Now back to the appeal of this case to the Nevada Supreme Court. The Nevada Supreme Court affirmed the $16.6 million award against the county. It held that the landowner had a valid interest in the airspace over his property up to 500 feet, and that the height restrictions of the ordinances did constitute a taking of his property. The mere presence of aircraft flying below 500 feet above ground level, according to the court, constitutes a physical occupancy of the property.

Why 500 feet? The Nevada court undertook a very interesting analysis that will sound somewhat familiar to pilots. The court looked to the federal aviation statutes that define the "navigable airspace" to mean "airspace above the minimum altitudes of flight prescribed by regulations...[including] airspace needed to ensure safety in takeoff and landing of aircraft." The court interpreted current regulations to define "minimum safe altitudes" as heights of 1,000 feet over congested areas or 500 feet over other than congested areas, except where necessary for takeoff or landing.
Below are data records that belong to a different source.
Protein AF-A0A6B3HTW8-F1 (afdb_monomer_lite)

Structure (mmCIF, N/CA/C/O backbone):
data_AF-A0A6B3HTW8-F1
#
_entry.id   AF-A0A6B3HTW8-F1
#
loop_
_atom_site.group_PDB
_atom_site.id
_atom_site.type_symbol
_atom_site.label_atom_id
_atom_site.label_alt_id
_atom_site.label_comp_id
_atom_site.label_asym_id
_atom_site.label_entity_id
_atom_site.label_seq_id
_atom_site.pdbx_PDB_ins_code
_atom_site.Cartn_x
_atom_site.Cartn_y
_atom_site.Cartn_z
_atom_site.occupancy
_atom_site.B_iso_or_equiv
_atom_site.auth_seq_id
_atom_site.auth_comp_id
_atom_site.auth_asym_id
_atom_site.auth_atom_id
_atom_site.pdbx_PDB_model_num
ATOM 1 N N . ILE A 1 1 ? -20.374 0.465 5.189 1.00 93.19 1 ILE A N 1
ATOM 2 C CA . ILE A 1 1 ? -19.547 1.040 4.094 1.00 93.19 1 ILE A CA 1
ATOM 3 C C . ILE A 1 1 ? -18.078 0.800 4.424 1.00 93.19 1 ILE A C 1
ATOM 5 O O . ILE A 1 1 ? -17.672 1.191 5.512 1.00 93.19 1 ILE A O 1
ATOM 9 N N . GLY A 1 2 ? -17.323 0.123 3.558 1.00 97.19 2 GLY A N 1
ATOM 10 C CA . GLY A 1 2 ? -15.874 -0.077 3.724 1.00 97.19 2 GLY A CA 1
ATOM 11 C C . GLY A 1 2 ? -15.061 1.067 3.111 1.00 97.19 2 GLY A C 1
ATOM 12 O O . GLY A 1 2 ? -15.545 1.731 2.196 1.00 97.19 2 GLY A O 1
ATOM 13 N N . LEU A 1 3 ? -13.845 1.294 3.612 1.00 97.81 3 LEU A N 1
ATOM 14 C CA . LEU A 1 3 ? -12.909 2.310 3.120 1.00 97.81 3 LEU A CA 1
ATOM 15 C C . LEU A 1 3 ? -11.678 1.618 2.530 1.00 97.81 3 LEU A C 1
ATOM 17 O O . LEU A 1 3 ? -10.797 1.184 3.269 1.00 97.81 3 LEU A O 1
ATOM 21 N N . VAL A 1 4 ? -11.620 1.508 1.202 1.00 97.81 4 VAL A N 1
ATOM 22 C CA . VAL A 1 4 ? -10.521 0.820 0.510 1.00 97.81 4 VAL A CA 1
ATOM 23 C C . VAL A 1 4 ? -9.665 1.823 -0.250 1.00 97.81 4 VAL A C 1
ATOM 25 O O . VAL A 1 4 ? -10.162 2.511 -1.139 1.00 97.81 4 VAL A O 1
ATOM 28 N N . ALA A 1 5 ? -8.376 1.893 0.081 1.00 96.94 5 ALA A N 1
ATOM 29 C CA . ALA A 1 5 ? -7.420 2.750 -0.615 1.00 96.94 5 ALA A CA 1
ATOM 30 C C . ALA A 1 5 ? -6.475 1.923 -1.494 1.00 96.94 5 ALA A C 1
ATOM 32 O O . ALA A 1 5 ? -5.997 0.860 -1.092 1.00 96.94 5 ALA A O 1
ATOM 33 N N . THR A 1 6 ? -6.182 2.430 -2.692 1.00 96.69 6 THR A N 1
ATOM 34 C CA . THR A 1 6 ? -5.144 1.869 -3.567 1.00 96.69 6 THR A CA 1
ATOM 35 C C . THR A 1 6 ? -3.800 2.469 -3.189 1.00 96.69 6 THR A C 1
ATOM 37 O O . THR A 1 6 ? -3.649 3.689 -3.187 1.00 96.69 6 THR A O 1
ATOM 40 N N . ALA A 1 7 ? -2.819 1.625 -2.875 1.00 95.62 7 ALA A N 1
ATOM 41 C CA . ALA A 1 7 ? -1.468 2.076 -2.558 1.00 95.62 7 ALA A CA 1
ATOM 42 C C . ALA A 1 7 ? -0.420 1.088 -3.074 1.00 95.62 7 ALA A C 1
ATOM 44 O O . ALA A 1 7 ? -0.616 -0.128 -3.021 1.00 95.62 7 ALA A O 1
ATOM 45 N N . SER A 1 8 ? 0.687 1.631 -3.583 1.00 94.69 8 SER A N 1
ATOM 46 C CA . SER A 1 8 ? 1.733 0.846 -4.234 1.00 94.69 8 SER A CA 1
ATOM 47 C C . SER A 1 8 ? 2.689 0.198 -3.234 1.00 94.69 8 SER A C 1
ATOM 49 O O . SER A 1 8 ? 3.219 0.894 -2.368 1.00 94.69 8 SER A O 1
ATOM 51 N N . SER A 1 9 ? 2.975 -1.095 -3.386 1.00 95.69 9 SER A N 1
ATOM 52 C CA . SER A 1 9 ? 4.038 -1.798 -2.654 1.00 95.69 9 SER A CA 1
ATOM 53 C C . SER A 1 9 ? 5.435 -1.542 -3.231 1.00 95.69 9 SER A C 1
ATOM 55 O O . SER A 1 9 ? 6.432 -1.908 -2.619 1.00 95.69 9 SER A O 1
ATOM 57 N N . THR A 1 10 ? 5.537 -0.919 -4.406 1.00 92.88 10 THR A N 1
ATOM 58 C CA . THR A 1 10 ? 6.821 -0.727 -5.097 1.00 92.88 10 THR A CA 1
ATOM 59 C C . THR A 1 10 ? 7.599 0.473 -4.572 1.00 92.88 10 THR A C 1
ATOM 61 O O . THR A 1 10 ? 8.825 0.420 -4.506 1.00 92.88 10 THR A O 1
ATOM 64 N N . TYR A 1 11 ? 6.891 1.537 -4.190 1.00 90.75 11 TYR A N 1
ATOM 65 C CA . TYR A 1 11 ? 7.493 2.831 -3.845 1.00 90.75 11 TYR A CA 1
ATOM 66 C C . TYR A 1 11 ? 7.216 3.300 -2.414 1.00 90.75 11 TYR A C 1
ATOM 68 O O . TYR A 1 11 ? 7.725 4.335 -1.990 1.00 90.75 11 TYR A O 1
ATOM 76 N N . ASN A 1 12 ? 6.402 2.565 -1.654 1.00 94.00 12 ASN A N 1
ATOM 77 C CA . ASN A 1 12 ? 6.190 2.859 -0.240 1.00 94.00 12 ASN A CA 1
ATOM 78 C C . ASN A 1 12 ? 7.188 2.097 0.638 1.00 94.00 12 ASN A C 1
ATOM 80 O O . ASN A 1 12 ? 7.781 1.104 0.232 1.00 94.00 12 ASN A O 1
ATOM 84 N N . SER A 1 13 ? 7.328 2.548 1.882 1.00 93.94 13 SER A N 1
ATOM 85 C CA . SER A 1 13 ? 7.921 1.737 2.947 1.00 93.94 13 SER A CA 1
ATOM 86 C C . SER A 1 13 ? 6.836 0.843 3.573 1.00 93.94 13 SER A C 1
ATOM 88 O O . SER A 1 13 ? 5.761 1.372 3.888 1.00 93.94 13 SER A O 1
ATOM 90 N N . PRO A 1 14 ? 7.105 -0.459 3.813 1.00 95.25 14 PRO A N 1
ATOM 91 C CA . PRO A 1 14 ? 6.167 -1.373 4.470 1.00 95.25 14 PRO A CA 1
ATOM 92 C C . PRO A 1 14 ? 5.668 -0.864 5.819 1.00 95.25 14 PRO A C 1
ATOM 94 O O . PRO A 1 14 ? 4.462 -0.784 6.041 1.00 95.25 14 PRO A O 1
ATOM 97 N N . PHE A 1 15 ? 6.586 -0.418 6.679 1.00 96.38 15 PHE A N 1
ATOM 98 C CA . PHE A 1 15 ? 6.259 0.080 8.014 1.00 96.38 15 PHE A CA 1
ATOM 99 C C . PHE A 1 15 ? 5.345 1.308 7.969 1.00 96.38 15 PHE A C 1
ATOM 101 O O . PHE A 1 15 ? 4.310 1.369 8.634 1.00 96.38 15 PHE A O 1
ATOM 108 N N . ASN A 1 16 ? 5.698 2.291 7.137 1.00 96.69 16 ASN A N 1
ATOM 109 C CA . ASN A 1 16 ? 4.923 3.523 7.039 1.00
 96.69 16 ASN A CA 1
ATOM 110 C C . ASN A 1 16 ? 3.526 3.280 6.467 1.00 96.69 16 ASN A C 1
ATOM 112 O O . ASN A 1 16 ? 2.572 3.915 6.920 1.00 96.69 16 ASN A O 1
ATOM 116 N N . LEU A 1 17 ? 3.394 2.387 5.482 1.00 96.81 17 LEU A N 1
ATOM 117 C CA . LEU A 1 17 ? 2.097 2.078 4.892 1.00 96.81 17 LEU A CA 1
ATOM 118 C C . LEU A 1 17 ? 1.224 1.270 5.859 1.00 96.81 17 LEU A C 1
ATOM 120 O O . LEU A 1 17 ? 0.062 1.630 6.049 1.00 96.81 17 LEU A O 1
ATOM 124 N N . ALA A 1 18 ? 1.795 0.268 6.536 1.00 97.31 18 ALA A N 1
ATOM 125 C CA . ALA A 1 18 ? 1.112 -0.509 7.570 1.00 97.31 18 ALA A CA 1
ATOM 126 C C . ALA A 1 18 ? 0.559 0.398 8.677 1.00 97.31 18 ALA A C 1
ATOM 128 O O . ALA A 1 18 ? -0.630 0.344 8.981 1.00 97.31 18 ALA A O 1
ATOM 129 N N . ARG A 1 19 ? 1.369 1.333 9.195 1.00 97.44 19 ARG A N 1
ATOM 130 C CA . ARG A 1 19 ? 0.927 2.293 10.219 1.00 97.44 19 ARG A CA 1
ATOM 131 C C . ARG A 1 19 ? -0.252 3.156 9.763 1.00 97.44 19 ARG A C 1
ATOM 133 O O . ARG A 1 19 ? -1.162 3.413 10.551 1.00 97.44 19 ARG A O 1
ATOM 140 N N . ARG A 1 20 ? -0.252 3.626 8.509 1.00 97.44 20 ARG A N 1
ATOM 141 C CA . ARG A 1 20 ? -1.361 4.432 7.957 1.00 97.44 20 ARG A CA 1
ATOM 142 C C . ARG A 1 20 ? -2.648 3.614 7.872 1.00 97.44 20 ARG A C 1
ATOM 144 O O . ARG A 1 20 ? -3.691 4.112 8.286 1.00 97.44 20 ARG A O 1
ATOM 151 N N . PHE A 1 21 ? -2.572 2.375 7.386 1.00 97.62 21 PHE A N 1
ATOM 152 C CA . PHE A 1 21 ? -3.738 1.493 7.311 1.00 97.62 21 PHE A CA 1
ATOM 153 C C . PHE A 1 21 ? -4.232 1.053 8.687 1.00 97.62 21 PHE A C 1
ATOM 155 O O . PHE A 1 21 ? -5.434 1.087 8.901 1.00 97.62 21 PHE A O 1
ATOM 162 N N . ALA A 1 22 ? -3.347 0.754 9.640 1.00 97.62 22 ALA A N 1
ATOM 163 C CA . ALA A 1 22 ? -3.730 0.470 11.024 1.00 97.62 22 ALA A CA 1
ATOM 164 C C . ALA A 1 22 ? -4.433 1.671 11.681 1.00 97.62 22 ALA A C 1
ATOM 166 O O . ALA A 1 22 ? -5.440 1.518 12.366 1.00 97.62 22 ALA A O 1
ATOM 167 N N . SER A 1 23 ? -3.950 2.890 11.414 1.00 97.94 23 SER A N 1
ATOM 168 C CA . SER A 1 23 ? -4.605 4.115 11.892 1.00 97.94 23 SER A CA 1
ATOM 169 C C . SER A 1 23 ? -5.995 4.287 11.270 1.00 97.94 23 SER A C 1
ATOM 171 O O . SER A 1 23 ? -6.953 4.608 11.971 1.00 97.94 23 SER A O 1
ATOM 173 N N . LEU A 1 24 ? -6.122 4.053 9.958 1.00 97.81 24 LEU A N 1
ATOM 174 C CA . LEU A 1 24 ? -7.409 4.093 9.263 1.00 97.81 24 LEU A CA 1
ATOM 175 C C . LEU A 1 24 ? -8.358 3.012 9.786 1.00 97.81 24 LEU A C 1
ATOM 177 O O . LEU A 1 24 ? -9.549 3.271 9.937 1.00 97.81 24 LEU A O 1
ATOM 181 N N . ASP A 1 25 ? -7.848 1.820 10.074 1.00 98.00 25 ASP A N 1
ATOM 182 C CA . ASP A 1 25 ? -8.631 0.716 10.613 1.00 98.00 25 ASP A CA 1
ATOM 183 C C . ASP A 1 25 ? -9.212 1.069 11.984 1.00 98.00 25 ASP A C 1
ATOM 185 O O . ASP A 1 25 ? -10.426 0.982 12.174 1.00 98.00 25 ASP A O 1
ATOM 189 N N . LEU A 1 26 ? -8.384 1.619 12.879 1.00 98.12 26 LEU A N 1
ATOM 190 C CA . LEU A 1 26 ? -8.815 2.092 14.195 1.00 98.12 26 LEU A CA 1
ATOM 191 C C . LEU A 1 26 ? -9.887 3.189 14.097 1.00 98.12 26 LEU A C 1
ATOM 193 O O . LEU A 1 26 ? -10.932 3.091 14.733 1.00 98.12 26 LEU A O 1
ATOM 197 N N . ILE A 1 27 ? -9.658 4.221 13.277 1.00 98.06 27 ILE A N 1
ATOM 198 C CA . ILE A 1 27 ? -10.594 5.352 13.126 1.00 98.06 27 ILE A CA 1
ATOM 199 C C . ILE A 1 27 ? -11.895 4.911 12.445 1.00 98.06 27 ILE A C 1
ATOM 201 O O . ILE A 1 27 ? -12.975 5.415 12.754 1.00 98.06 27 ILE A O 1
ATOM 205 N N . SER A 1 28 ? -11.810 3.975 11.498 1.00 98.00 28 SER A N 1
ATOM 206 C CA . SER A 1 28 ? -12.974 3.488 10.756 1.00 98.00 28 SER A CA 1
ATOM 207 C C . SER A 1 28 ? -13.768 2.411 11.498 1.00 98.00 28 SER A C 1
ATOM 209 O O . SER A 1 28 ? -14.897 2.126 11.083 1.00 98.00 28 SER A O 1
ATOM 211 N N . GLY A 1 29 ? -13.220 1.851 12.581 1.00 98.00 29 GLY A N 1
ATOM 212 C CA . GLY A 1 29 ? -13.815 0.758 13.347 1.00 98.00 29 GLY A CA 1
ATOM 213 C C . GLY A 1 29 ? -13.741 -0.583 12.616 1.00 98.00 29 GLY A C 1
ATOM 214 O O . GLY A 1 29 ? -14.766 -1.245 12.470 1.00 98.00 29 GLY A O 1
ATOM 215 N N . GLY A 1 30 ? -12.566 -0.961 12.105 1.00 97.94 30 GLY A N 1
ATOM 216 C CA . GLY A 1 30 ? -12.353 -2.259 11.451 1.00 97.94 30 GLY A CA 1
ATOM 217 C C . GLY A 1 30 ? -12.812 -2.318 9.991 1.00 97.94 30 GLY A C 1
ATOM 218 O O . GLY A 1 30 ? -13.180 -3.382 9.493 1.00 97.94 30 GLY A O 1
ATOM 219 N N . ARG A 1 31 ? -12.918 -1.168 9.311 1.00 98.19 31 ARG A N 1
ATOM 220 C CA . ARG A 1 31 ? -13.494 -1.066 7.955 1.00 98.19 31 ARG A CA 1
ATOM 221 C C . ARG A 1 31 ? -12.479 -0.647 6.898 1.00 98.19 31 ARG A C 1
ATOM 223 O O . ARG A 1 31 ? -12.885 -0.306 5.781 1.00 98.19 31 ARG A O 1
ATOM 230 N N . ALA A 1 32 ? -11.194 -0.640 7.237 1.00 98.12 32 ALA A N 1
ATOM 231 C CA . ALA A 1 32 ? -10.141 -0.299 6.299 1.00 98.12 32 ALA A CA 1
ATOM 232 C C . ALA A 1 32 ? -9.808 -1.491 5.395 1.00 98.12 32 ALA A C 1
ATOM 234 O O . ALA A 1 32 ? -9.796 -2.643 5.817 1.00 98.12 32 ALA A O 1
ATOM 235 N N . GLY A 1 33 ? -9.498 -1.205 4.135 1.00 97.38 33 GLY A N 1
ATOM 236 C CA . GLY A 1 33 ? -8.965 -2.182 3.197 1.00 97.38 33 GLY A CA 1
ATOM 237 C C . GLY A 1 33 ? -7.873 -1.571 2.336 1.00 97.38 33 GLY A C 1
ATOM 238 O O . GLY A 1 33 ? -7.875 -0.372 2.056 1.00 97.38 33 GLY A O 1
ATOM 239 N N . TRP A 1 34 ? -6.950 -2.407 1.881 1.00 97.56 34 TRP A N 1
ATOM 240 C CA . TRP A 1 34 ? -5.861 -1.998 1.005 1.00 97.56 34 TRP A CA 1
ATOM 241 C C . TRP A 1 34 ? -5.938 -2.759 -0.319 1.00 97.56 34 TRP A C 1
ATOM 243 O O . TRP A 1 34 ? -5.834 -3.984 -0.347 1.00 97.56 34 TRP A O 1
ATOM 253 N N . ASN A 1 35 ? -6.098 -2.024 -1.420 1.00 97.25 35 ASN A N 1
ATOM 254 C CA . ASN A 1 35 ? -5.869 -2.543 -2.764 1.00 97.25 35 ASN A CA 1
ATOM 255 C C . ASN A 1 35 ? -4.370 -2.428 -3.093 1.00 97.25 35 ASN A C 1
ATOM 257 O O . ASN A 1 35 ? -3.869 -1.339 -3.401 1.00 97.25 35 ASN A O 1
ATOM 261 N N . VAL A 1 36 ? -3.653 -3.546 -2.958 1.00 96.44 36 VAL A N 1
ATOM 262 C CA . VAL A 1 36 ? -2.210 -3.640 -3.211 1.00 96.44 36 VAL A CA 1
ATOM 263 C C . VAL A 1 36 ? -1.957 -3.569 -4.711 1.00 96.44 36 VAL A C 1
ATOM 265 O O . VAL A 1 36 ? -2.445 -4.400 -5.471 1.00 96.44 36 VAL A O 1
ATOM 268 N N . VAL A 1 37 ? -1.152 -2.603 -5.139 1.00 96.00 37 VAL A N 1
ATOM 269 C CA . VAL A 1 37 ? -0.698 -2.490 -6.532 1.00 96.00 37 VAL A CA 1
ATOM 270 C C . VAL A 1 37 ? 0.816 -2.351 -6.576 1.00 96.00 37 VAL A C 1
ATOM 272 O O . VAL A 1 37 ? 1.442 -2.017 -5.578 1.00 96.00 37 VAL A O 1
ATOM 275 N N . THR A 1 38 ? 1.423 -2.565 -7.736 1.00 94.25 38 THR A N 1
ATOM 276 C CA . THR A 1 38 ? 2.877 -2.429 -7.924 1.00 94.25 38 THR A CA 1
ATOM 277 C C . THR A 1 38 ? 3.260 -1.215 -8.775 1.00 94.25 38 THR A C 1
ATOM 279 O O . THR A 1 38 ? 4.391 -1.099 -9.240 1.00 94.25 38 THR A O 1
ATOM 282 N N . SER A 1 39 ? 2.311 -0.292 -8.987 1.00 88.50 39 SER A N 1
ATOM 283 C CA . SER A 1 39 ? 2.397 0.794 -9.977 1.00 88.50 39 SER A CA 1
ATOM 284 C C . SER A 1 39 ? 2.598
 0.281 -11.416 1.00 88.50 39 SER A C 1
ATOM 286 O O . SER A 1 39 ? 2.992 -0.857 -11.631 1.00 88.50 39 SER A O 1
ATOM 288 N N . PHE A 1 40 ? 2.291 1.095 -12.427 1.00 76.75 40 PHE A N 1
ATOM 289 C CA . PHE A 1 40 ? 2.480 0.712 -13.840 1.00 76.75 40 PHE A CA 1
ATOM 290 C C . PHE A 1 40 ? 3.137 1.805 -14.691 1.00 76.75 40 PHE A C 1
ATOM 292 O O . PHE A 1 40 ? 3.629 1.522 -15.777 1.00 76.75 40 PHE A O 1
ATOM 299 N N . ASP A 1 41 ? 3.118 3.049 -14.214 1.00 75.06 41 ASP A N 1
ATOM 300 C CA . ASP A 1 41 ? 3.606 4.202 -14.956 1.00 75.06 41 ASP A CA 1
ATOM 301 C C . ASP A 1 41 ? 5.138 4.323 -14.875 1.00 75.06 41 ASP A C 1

On this basis, the court held that "the airspace above required minimum altitudes for flight, as established by federal regulations, is in the public domain, while the ownership of the airspace below such minimum safe altitudes [500 feet] is vested in the owner of the subjacent land, who is entitled to compensation for flights invading that airspace when taken by the government." The court said that although aircraft may fly below 500 feet under the regulations when necessary for takeoff and landing, this right does not divest the property owner of his protected property right to his usable airspace, concluding that Nevadans hold a property right in the usable airspace above their property up to 500 feet.

What about the "perpetual avigation easement" allowing aircraft to fly in the airspace over the property? The Nevada Supreme Court also held that a regulation, which requires the granting of an easement in order to get permission to develop, is automatically a taking if the easement is not narrowly drafted. The court refused to give the effect of the broad easement.

This case could have significant long-range implications for all airports in the United States. It doesn't take much to realize that the analysis of the Nevada Supreme Court decision could impose staggering liability on any airport at which aircraft arriving or departing the airport are regularly flying over private property at less than 500 feet, even airports presumably protected by zoning, easements, and other height restrictions that historically have been relied on to protect the approaches to the airports. Clark County is asking the U.S. Supreme Court to review the decision of the Nevada Supreme Court. Virtually all of the affected aviation associations, including AOPA, are joining in this request, asking the court to balance the interests of landowners to the immediate reaches of the airspace over their land with the "public right of freedom of transit to the navigable airspace" recognized in the Federal Aviation Act (and the "right of flight" under Nevada law) protected by appropriate land use regulation.